[Task item]:
Keep to the lines from the one with "ATOM 153 O O" through the end of the data, and write them out exactly.

........

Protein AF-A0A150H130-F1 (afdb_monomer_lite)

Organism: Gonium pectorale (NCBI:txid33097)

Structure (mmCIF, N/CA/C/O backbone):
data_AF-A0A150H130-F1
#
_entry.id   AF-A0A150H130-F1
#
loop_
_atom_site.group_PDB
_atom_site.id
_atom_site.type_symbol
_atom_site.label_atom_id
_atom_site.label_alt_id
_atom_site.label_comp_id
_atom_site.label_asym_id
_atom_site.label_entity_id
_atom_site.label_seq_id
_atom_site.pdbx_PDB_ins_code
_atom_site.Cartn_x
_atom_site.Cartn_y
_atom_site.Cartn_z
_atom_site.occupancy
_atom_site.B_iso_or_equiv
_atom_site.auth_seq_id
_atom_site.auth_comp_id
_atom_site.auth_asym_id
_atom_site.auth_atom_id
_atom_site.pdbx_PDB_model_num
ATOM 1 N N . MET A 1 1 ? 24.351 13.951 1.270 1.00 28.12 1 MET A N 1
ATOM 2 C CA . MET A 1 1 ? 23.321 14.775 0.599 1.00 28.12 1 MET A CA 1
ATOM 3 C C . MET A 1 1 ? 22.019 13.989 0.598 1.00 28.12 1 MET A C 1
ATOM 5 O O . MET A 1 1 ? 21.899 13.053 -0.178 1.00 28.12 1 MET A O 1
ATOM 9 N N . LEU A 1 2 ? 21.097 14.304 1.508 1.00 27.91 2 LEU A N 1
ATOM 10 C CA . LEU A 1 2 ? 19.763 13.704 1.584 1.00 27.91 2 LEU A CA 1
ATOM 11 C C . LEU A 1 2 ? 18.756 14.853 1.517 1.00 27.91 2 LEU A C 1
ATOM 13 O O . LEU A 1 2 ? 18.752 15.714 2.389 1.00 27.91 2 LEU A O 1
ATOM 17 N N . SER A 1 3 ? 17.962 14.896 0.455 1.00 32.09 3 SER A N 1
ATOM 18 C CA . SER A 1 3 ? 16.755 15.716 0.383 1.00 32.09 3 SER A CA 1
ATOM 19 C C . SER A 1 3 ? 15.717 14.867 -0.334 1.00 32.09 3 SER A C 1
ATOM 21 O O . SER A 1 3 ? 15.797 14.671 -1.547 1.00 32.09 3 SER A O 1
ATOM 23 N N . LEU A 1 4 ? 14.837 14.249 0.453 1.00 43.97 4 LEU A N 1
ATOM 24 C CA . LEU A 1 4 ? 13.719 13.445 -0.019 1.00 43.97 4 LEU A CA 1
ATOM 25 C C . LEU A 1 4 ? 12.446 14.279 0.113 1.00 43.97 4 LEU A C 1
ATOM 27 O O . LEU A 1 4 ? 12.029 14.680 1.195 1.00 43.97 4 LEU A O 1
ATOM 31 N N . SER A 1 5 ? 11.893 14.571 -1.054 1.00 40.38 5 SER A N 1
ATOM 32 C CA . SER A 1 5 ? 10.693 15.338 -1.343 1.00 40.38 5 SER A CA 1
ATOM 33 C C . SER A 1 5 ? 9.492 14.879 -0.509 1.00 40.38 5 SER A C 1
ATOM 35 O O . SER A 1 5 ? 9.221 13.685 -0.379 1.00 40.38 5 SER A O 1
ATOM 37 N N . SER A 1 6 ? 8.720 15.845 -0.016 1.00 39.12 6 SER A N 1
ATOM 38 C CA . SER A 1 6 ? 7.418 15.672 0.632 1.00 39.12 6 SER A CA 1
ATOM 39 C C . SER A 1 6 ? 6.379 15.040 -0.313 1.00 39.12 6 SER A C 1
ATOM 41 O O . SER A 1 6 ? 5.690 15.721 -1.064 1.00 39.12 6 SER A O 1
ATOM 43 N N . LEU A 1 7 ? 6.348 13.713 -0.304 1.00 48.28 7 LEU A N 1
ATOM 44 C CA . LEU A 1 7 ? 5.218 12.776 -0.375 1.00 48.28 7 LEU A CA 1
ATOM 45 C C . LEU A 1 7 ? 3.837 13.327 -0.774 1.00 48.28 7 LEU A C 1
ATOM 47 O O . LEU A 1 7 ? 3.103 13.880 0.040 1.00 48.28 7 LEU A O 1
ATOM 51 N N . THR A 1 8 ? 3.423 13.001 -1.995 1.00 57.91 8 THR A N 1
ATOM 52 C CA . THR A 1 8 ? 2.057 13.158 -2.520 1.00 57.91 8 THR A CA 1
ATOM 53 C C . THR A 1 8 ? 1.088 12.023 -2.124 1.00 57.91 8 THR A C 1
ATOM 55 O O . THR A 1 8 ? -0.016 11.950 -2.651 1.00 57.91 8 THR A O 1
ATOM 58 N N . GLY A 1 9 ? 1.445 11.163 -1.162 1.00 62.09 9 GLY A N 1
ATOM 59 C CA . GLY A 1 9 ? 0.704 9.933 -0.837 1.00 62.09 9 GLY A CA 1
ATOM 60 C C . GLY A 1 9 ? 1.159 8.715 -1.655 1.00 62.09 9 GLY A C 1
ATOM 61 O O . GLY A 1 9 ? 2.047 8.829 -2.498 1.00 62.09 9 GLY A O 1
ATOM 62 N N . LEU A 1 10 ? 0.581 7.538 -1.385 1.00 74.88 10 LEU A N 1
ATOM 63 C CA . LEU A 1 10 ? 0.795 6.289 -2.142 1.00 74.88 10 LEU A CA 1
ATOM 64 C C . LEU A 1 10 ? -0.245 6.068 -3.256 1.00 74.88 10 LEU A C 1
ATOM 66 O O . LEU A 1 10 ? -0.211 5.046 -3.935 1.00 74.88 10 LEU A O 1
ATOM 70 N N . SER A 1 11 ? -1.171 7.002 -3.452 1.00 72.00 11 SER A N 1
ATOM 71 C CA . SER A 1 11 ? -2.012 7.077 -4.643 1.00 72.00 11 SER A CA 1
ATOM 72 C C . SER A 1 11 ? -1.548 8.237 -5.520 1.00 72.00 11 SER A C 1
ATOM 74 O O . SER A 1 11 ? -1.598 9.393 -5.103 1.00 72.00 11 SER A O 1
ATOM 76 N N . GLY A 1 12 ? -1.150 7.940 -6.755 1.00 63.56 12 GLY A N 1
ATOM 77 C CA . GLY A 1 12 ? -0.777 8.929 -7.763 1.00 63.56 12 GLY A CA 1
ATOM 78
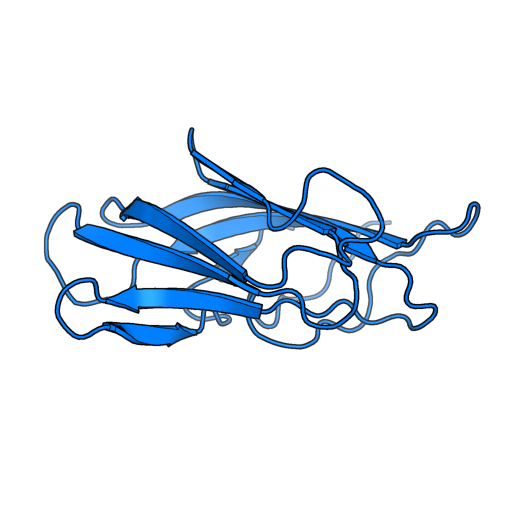 C C . GLY A 1 12 ? 0.692 8.877 -8.179 1.00 63.56 12 GLY A C 1
ATOM 79 O O . GLY A 1 12 ? 1.413 7.904 -7.951 1.00 63.56 12 GLY A O 1
ATOM 80 N N . ARG A 1 13 ? 1.129 9.944 -8.855 1.00 60.25 13 ARG A N 1
ATOM 81 C CA . ARG A 1 13 ? 2.452 10.046 -9.479 1.00 60.25 13 ARG A CA 1
ATOM 82 C C . ARG A 1 13 ? 3.400 10.859 -8.597 1.00 60.25 13 ARG A C 1
ATOM 84 O O . ARG A 1 13 ? 3.111 12.004 -8.259 1.00 60.25 13 ARG A O 1
ATOM 91 N N . VAL A 1 14 ? 4.555 10.290 -8.264 1.00 60.31 14 VAL A N 1
ATOM 92 C CA . VAL A 1 14 ? 5.629 10.954 -7.515 1.00 60.31 14 VAL A CA 1
ATOM 93 C C . VAL A 1 14 ? 6.756 11.302 -8.482 1.00 60.31 14 VAL A C 1
ATOM 95 O O . VAL A 1 14 ? 7.328 10.418 -9.119 1.00 60.31 14 VAL A O 1
ATOM 98 N N . VAL A 1 15 ? 7.086 12.589 -8.595 1.00 50.00 15 VAL A N 1
ATOM 99 C CA . VAL A 1 15 ? 8.176 13.102 -9.442 1.00 50.00 15 VAL A CA 1
ATOM 100 C C . VAL A 1 15 ? 9.355 13.489 -8.540 1.00 50.00 15 VAL A C 1
ATOM 102 O O . VAL A 1 15 ? 9.137 14.064 -7.479 1.00 50.00 15 VAL A O 1
ATOM 105 N N . ASN A 1 16 ? 10.585 13.181 -8.969 1.00 44.88 16 ASN A N 1
ATOM 106 C CA . ASN A 1 16 ? 11.868 13.332 -8.252 1.00 44.88 16 ASN A CA 1
ATOM 107 C C . ASN A 1 16 ? 12.209 12.209 -7.271 1.00 44.88 16 ASN A C 1
ATOM 109 O O . ASN A 1 16 ? 12.184 12.379 -6.053 1.00 44.88 16 ASN A O 1
ATOM 113 N N . MET A 1 17 ? 12.626 11.073 -7.827 1.00 46.09 17 MET A N 1
ATOM 114 C CA . MET A 1 17 ? 13.340 10.042 -7.080 1.00 46.09 17 MET A CA 1
ATOM 115 C C . MET A 1 17 ? 14.808 10.044 -7.475 1.00 46.09 17 MET A C 1
ATOM 117 O O . MET A 1 17 ? 15.135 10.183 -8.653 1.00 46.09 17 MET A O 1
ATOM 121 N N . ASN A 1 18 ? 15.689 9.912 -6.486 1.00 40.97 18 ASN A N 1
ATOM 122 C CA . ASN A 1 18 ? 17.128 9.909 -6.700 1.00 40.97 18 ASN A CA 1
ATOM 123 C C . ASN A 1 18 ? 17.524 8.587 -7.378 1.00 40.97 18 ASN A C 1
ATOM 125 O O . ASN A 1 18 ? 17.569 7.532 -6.745 1.00 40.97 18 ASN A O 1
ATOM 129 N N . VAL A 1 19 ? 17.724 8.631 -8.695 1.00 44.31 19 VAL A N 1
ATOM 130 C CA . VAL A 1 19 ? 18.095 7.469 -9.505 1.00 44.31 19 VAL A CA 1
ATOM 131 C C . VAL A 1 19 ? 19.613 7.377 -9.507 1.00 44.31 19 VAL A C 1
ATOM 133 O O . VAL A 1 19 ? 20.266 8.075 -10.278 1.00 44.31 19 VAL A O 1
ATOM 136 N N . ASN A 1 20 ? 20.193 6.499 -8.686 1.00 40.44 20 ASN A N 1
ATOM 137 C CA . ASN A 1 20 ? 21.564 6.062 -8.948 1.00 40.44 20 ASN A CA 1
ATOM 138 C C . ASN A 1 20 ? 21.536 5.193 -10.209 1.00 40.44 20 ASN A C 1
ATOM 140 O O . ASN A 1 20 ? 21.234 4.001 -10.181 1.00 40.44 20 ASN A O 1
ATOM 144 N N . ALA A 1 21 ? 21.760 5.856 -11.340 1.00 41.31 21 ALA A N 1
ATOM 145 C CA . ALA A 1 21 ? 21.728 5.289 -12.668 1.00 41.31 21 ALA A CA 1
ATOM 146 C C . ALA A 1 21 ? 23.016 4.509 -12.944 1.00 41.31 21 ALA A C 1
ATOM 148 O O . ALA A 1 21 ? 24.020 5.064 -13.373 1.00 41.31 21 ALA A O 1
ATOM 
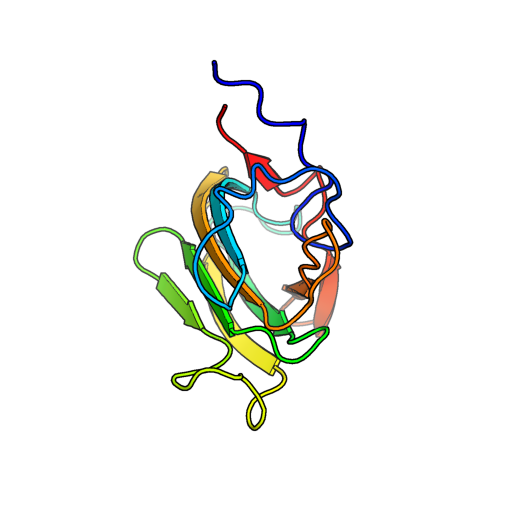149 N N . SER A 1 22 ? 22.957 3.198 -12.756 1.00 33.94 22 SER A N 1
ATOM 150 C CA . SER A 1 22 ? 23.491 2.249 -13.732 1.00 33.94 22 SER A CA 1
ATOM 151 C C . SER A 1 22 ? 22.784 0.915 -13.493 1.00 33.94 22 SER A C 1
ATOM 153 O O . SER A 1 22 ? 22.564 0.544 -12.347 1.00 33.94 22 SER A O 1
ATOM 155 N N . VAL A 1 23 ? 22.419 0.214 -14.566 1.00 38.22 23 VAL A N 1
ATOM 156 C CA . VAL A 1 23 ? 21.663 -1.056 -14.595 1.00 38.22 23 VAL A CA 1
ATOM 157 C C . VAL A 1 23 ? 20.127 -0.914 -14.628 1.00 38.22 23 VAL A C 1
ATOM 159 O O . VAL A 1 23 ? 19.440 -0.826 -13.620 1.00 38.22 23 VAL A O 1
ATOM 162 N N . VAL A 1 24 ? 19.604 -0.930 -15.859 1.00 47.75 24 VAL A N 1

........

[Response box]:
ATOM 153 O O . SER A 1 22 ? 22.564 0.544 -12.347 1.00 33.94 22 SER A O 1
ATOM 155 N N . VAL A 1 23 ? 22.419 0.214 -14.566 1.00 38.22 23 VAL A N 1
ATOM 156 C CA . VAL A 1 23 ? 21.663 -1.056 -14.595 1.00 38.22 23 VAL A CA 1
ATOM 157 C C . VAL A 1 23 ? 20.127 -0.914 -14.628 1.00 38.22 23 VAL A C 1
ATOM 159 O O . VAL A 1 23 ? 19.440 -0.826 -13.620 1.00 38.22 23 VAL A O 1
ATOM 162 N N . VAL A 1 24 ? 19.604 -0.930 -15.859 1.00 47.75 24 VAL A N 1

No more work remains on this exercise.